The simulated source templates in [
18] correspond to a total of 29 isotopes. The isotopes used in the source template dataset are derived from the ANSI N42-34-2006 standard [
32] for isotope identification devices [
18] and consist of: 
241Am, 
133Ba, 
57Co, 
60Co, 
51Cr, 
137Cs, 
152Eu, 
67Ga, 
123I, 
125I, 
131I, 
111In, 
192Ir, 
177mLu, 
99Mo, 
237Np, 
103Pd, 
239Pu, 
240Pu, 
226Ra, 
75Se, 
153Sm, 99mTc, 
201Tl, 
204Tl, 
233U, 
235U, 
238U, and 
133Xe. The number of source templates in [
18] with all parameter variations is 65,975. These parameter combinations for the NaI detector are listed below.

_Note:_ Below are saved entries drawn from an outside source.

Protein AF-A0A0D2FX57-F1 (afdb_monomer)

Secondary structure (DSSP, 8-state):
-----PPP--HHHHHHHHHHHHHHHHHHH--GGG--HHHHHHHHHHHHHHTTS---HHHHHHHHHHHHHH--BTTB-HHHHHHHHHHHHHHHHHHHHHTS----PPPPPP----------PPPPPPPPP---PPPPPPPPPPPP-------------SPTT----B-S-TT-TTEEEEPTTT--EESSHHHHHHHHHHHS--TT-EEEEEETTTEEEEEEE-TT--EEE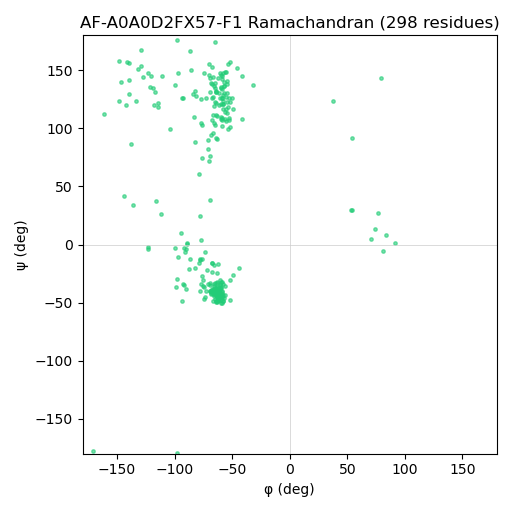EEEEE------TT-------PPPPSHHHHHHHHHHHHHHHHHHHHHHHHHHHHHHHHHHHHHTSSTTSS--

Solvent-accessible surface area (backbone atoms only — not comparable to full-atom values): 18705 Å² total; per-residue (Å²): 137,85,79,80,77,73,81,78,86,48,75,40,60,58,38,38,54,53,50,53,50,51,52,54,50,49,61,72,74,48,63,64,91,66,76,42,73,72,51,49,53,54,49,39,55,53,56,60,50,48,78,64,32,70,65,43,73,70,55,40,52,50,51,50,53,48,32,77,52,64,56,46,76,88,70,45,61,68,68,56,54,49,50,46,51,49,53,54,51,53,50,55,52,52,55,54,61,71,65,58,73,89,74,73,73,80,82,74,83,84,78,81,87,80,83,92,78,93,80,82,83,85,82,78,80,83,80,75,83,82,76,82,74,77,81,78,77,83,76,76,78,82,73,74,82,77,68,77,74,78,68,73,78,77,72,76,80,65,62,91,83,69,65,81,46,64,67,65,52,80,68,45,80,56,40,20,44,33,40,77,86,39,64,51,72,28,60,33,60,69,61,39,39,49,45,41,34,56,35,69,60,34,57,63,46,41,79,44,25,28,34,74,88,87,38,50,43,35,33,30,36,29,66,84,69,53,72,45,67,32,46,44,43,76,44,80,77,82,72,52,90,86,57,78,80,78,75,69,83,71,65,71,68,47,48,73,54,39,56,60,63,46,46,62,55,54,51,50,51,51,51,51,52,51,53,51,51,52,52,54,51,53,52,55,51,55,52,52,60,56,69,63,64,69,73,83,74,84,85,125

Structure (mmCIF, N/CA/C/O backbone):
data_AF-A0A0D2FX57-F1
#
_entry.id   AF-A0A0D2FX57-F1
#
loop_
_atom_site.group_PDB
_atom_site.id
_atom_site.type_symbol
_atom_site.label_atom_id
_atom_site.label_alt_id
_atom_site.label_comp_id
_atom_site.label_asym_id
_atom_site.label_entity_id
_atom_site.label_seq_id
_atom_site.pdbx_PDB_ins_code
_atom_site.Cartn_x
_atom_site.Cartn_y
_atom_site.Cartn_z
_atom_site.occupancy
_atom_site.B_iso_or_equiv
_atom_site.auth_seq_id
_atom_site.auth_comp_id
_atom_site.auth_asym_id
_atom_site.auth_atom_id
_atom_site.pdbx_PDB_model_num
ATOM 1 N N . MET A 1 1 ? 12.340 41.103 34.837 1.00 48.03 1 MET A N 1
ATOM 2 C CA . MET A 1 1 ? 11.902 40.689 33.487 1.00 48.03 1 MET A CA 1
ATOM 3 C C . MET A 1 1 ? 12.075 39.180 33.385 1.00 48.03 1 MET A C 1
ATOM 5 O O . MET A 1 1 ? 13.194 38.725 33.204 1.00 48.03 1 MET A O 1
ATOM 9 N N . TYR A 1 2 ? 11.009 38.406 33.605 1.00 40.72 2 TYR A N 1
ATOM 10 C CA . TYR A 1 2 ? 11.034 36.957 33.387 1.00 40.72 2 TYR A CA 1
ATOM 11 C C . TYR A 1 2 ? 10.779 36.705 31.903 1.00 40.72 2 TYR A C 1
ATOM 13 O O . TYR A 1 2 ? 9.683 36.968 31.413 1.00 40.72 2 TYR A O 1
ATOM 21 N N . ALA A 1 3 ? 11.804 36.257 31.181 1.00 48.78 3 ALA A N 1
ATOM 22 C CA . ALA A 1 3 ? 11.644 35.790 29.815 1.00 48.78 3 ALA A CA 1
ATOM 23 C C . ALA A 1 3 ? 10.793 34.513 29.847 1.00 48.78 3 ALA A C 1
ATOM 25 O O . ALA A 1 3 ? 11.223 33.492 30.381 1.00 48.78 3 ALA A O 1
ATOM 26 N N . GLN A 1 4 ? 9.567 34.585 29.325 1.00 55.28 4 GLN A N 1
ATOM 27 C CA . GLN A 1 4 ? 8.756 33.403 29.048 1.00 55.28 4 GLN A CA 1
ATOM 28 C C . GLN A 1 4 ? 9.463 32.591 27.962 1.00 55.28 4 GLN A C 1
ATOM 30 O O . GLN A 1 4 ? 9.442 32.951 26.785 1.00 55.28 4 GLN A O 1
ATOM 35 N N . SER A 1 5 ? 10.116 31.507 28.372 1.00 48.81 5 SER A N 1
ATOM 36 C CA . SER A 1 5 ? 10.655 30.484 27.485 1.00 48.81 5 SER A CA 1
ATOM 37 C C . SER A 1 5 ? 9.494 29.907 26.681 1.00 48.81 5 SER A C 1
ATOM 39 O O . SER A 1 5 ? 8.624 29.237 27.239 1.00 48.81 5 SER A O 1
ATOM 41 N N . GLN A 1 6 ? 9.438 30.192 25.380 1.00 47.31 6 GLN A N 1
ATOM 42 C CA . GLN A 1 6 ? 8.459 29.531 24.526 1.00 47.31 6 GLN A CA 1
ATOM 43 C C . GLN A 1 6 ? 8.774 28.030 24.475 1.00 47.31 6 GLN A C 1
ATOM 45 O O . GLN A 1 6 ? 9.947 27.668 24.333 1.00 47.31 6 GLN A O 1
ATOM 50 N N . PRO A 1 7 ? 7.762 27.153 24.606 1.00 55.38 7 PRO A N 1
ATOM 51 C CA . PRO A 1 7 ? 7.969 25.721 24.491 1.00 55.38 7 PRO A CA 1
ATOM 52 C C . PRO A 1 7 ? 8.491 25.431 23.086 1.00 55.38 7 PRO A C 1
ATOM 54 O O . PRO A 1 7 ? 7.850 25.756 22.085 1.00 55.38 7 PRO A O 1
ATOM 57 N N . SER A 1 8 ? 9.685 24.855 23.005 1.00 52.50 8 SER A N 1
ATOM 58 C CA . SER A 1 8 ? 10.222 24.340 21.757 1.00 52.50 8 SER A CA 1
ATOM 59 C C . SER A 1 8 ? 9.241 23.302 21.214 1.00 52.50 8 SER A C 1
ATOM 61 O O . SER A 1 8 ? 8.994 22.275 21.842 1.00 52.50 8 SER A O 1
ATOM 63 N N . ASN A 1 9 ? 8.654 23.581 20.047 1.00 58.09 9 ASN A N 1
ATOM 64 C CA . ASN A 1 9 ? 7.893 22.596 19.286 1.00 58.09 9 ASN A CA 1
ATOM 65 C C . ASN A 1 9 ? 8.857 21.472 18.884 1.00 58.09 9 ASN A C 1
ATOM 67 O O . ASN A 1 9 ? 9.555 21.569 17.875 1.00 58.09 9 ASN A O 1
ATOM 71 N N . SER A 1 10 ? 8.961 20.444 19.726 1.00 74.25 10 SER A N 1
ATOM 72 C CA . SER A 1 10 ? 9.763 19.263 19.442 1.00 74.25 10 SER A CA 1
ATOM 73 C C . SER A 1 10 ? 9.143 18.514 18.263 1.00 74.25 10 SER A C 1
ATOM 75 O O . SER A 1 10 ? 7.926 18.462 18.114 1.00 74.25 10 SER A O 1
ATOM 77 N N . VAL A 1 11 ? 9.973 17.917 17.408 1.00 75.88 11 VAL A N 1
ATOM 78 C CA . VAL A 1 11 ? 9.525 17.127 16.243 1.00 75.88 11 VAL A CA 1
ATOM 79 C C . VAL A 1 11 ? 8.501 16.048 16.640 1.00 75.88 11 VAL A C 1
ATOM 81 O O . VAL A 1 11 ? 7.586 15.749 15.871 1.00 75.88 11 VAL A O 1
ATOM 84 N N . SER A 1 12 ? 8.601 15.535 17.869 1.00 79.94 12 SER A N 1
ATOM 85 C CA . SER A 1 12 ? 7.658 14.584 18.458 1.00 79.94 12 SER A CA 1
ATOM 86 C C . SER A 1 12 ? 6.230 15.133 18.554 1.00 79.94 12 SER A C 1
ATOM 88 O O . SER A 1 12 ? 5.295 14.403 18.252 1.00 79.94 12 SER A O 1
ATOM 90 N N . SER A 1 13 ? 6.027 16.423 18.859 1.00 86.38 13 SER A N 1
ATOM 91 C CA . SER A 1 13 ? 4.671 16.984 18.979 1.00 86.38 13 SER A CA 1
ATOM 92 C C . SER A 1 13 ? 3.916 16.980 17.647 1.00 86.38 13 SER A C 1
ATOM 94 O O . SER A 1 13 ? 2.707 16.751 17.605 1.00 86.38 13 SER A O 1
ATOM 96 N N . GLN A 1 14 ? 4.623 17.177 16.532 1.00 91.69 14 GLN A N 1
ATOM 97 C CA . GLN A 1 14 ? 4.007 17.161 15.209 1.00 91.69 14 GLN A CA 1
ATOM 98 C C . GLN A 1 14 ? 3.658 15.737 14.759 1.00 91.69 14 GLN A C 1
ATOM 100 O O . GLN A 1 14 ? 2.609 15.530 14.146 1.00 91.69 14 GLN A O 1
ATOM 105 N N . GLN A 1 15 ? 4.499 14.753 15.092 1.00 93.75 15 GLN A N 1
ATOM 106 C CA . GLN A 1 15 ? 4.215 13.337 14.839 1.00 93.75 15 GLN A CA 1
ATOM 107 C C . GLN A 1 15 ? 3.006 12.859 15.653 1.00 93.75 15 GLN A C 1
ATOM 109 O O . GLN A 1 15 ? 2.129 12.202 15.089 1.00 93.75 15 GLN A O 1
ATOM 114 N N . ASP A 1 16 ? 2.896 13.278 16.915 1.00 96.06 16 ASP A N 1
ATOM 115 C CA . ASP A 1 16 ? 1.760 12.959 17.787 1.00 96.06 16 ASP A CA 1
ATOM 116 C C . ASP A 1 16 ? 0.440 13.479 17.211 1.00 96.06 16 ASP A C 1
ATOM 118 O O . ASP A 1 16 ? -0.548 12.748 17.161 1.00 96.06 16 ASP A O 1
ATOM 122 N N . ILE A 1 17 ? 0.414 14.727 16.722 1.00 95.19 17 ILE A N 1
ATOM 123 C CA . ILE A 1 17 ? -0.785 15.330 16.119 1.00 95.19 17 ILE A CA 1
ATOM 124 C C . ILE A 1 17 ? -1.225 14.548 14.878 1.00 95.19 17 ILE A C 1
ATOM 126 O O . ILE A 1 17 ? -2.408 14.224 14.739 1.00 95.19 17 ILE A O 1
ATOM 130 N N . VAL A 1 18 ? -0.285 14.236 13.980 1.00 96.44 18 VAL A N 1
ATOM 131 C CA . VAL A 1 18 ? -0.581 13.508 12.738 1.00 96.44 18 VAL A CA 1
ATOM 132 C C . VAL A 1 18 ? -1.083 12.103 13.052 1.00 96.44 18 VAL A C 1
ATOM 134 O O . VAL A 1 18 ? -2.132 11.698 12.551 1.00 96.44 18 VAL A O 1
ATOM 137 N N . TRP A 1 19 ? -0.369 11.374 13.909 1.00 97.44 19 TRP A N 1
ATOM 138 C CA . TRP A 1 19 ? -0.726 10.008 14.266 1.00 97.44 19 TRP A CA 1
ATOM 139 C C . TRP A 1 19 ? -2.079 9.946 14.985 1.00 97.44 19 TRP A C 1
ATOM 141 O O . TRP A 1 19 ? -2.951 9.172 14.591 1.00 97.44 19 TRP A O 1
ATOM 151 N N . ARG A 1 20 ? -2.320 10.840 15.952 1.00 97.75 20 ARG A N 1
ATOM 152 C CA . ARG A 1 20 ? -3.616 10.987 16.631 1.00 97.75 20 ARG A CA 1
ATOM 153 C C . ARG A 1 20 ? -4.755 11.240 15.643 1.00 97.75 20 ARG A C 1
ATOM 155 O O . ARG A 1 20 ? -5.822 10.642 15.780 1.00 97.75 20 ARG A O 1
ATOM 162 N N . GLY A 1 21 ? -4.541 12.105 14.651 1.00 97.06 21 GLY A N 1
ATOM 163 C CA . GLY A 1 21 ? -5.515 12.365 13.589 1.00 97.06 21 GLY A CA 1
ATOM 164 C C . GLY A 1 21 ? -5.866 11.102 12.800 1.00 97.06 21 GLY A C 1
ATOM 165 O O . GLY A 1 21 ? -7.047 10.810 12.609 1.00 97.06 21 GLY A O 1
ATOM 166 N N . LEU A 1 22 ? -4.857 10.312 12.419 1.00 97.62 22 LEU A N 1
ATOM 167 C CA . LEU A 1 22 ? -5.050 9.041 11.714 1.00 97.62 22 LEU A CA 1
ATOM 168 C C . LEU A 1 22 ? -5.818 8.020 12.560 1.00 97.62 22 LEU A C 1
ATOM 170 O O . LEU A 1 22 ? -6.721 7.370 12.040 1.00 97.62 22 LEU A O 1
ATOM 174 N N . VAL A 1 23 ? -5.515 7.911 13.858 1.00 97.75 23 VAL A N 1
ATOM 175 C CA . VAL A 1 23 ? -6.232 7.013 14.781 1.00 97.75 23 VAL A CA 1
ATOM 176 C C . VAL A 1 23 ? -7.716 7.373 14.845 1.00 97.75 23 VAL A C 1
ATOM 178 O O . VAL A 1 23 ? -8.570 6.504 14.670 1.00 97.75 23 VAL A O 1
ATOM 181 N N . PHE A 1 24 ? -8.051 8.650 15.056 1.00 97.69 24 PHE A N 1
ATOM 182 C CA . PHE A 1 24 ? -9.452 9.076 15.124 1.00 97.69 24 PHE A CA 1
ATOM 183 C C . PHE A 1 24 ? -10.182 8.892 13.801 1.00 97.69 24 PHE A C 1
ATOM 185 O O . PHE A 1 24 ? -11.334 8.449 13.790 1.00 97.69 24 PHE A O 1
ATOM 192 N N . GLN A 1 25 ? -9.511 9.193 12.691 1.00 96.62 25 GLN A N 1
ATOM 193 C CA . GLN A 1 25 ? -10.046 8.957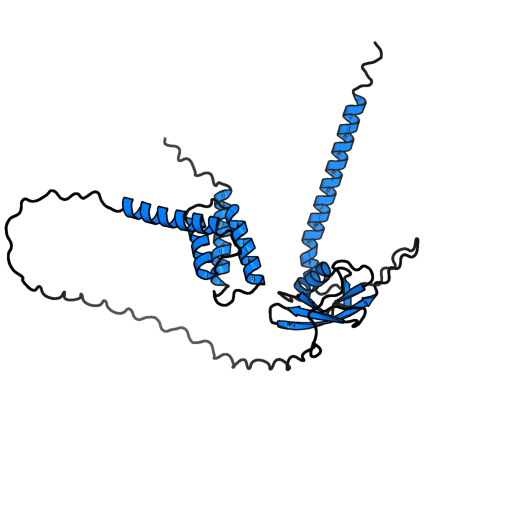 11.362 1.00 96.62 25 GLN A CA 1
ATOM 194 C C . GLN A 1 25 ? -10.366 7.467 11.178 1.00 96.62 25 GLN A C 1
ATOM 196 O O . GLN A 1 25 ? -11.494 7.115 10.839 1.00 96.62 25 GLN A O 1
ATOM 201 N N . PHE A 1 26 ? -9.415 6.590 11.495 1.00 96.94 26 PHE A N 1
ATOM 202 C CA . PHE A 1 26 ? -9.578 5.144 11.396 1.00 96.94 26 PHE A CA 1
ATOM 203 C C . PHE A 1 26 ? -10.749 4.632 12.245 1.00 96.94 26 PHE A C 1
ATOM 205 O O . PHE A 1 26 ? -11.625 3.934 11.735 1.00 96.94 26 PHE A O 1
ATOM 212 N N . ILE A 1 27 ? -10.820 5.042 13.516 1.00 96.25 27 ILE A N 1
ATOM 213 C CA . ILE A 1 27 ? -11.900 4.652 14.436 1.00 96.25 27 ILE A CA 1
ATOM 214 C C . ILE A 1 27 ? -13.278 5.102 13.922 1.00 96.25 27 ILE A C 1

- Source height (in cm): 100, 125, 150, 50, 75; 
- Source distance (in cm): 112.5, 175, 237.5, 300, 50; 
- Shielding: alum, iron, lead, none; 
- Shielding density (g/cm2): 1.82 (alum), 4.18 (alum), 7.49 (alum), 1.53 (iron), 3.50 (iron), 6.28 (iron), 0.22 (lead), 0.51 (lead), 0.92 (0.51), 0.0 (none); 
- FWHM at 662 keV (%): 6, 6.5, 7.0, 7.5, 8.0, 8.5, 9.0. 
The number of background templates in [
18] is 84 and consists of the following parameters:
- FWHM at 662 keV (%): 6, 6.5, 7.0, 7.5, 8.0, 8.5, 9.0; 
- Location: Albuquerque, Atlanta, Austin, Chicago, Knoxville, Miami; 
- Cosmic: 0, 1 (0 indicating cosmic effect is not included and 1 indicating it is included). 
Other than the detector and background specific parameters that are mentioned above, for multi-isotope mixture simulation, we adapted the same augmentation parameters from [
18]. These augmentation parameters are listed in the following. Among them, the “mixing ratio” parameter is a new one which we included for multi-isotope mixture generation, and the other parameters were used in [
18] when generating augmented single-isotope source spectra. By varying these augmentation parameters in the mixture spectrum generation, diversity in the training and test spectrum datasets can be created.
- Integration time (s); 
- Background count rate (background cps); 
- Signal-to-background ratio; 
- Calibration; 
- Low-level discriminator (LLD) parameter; 
- Mixing ratio for each source and background in the mixture.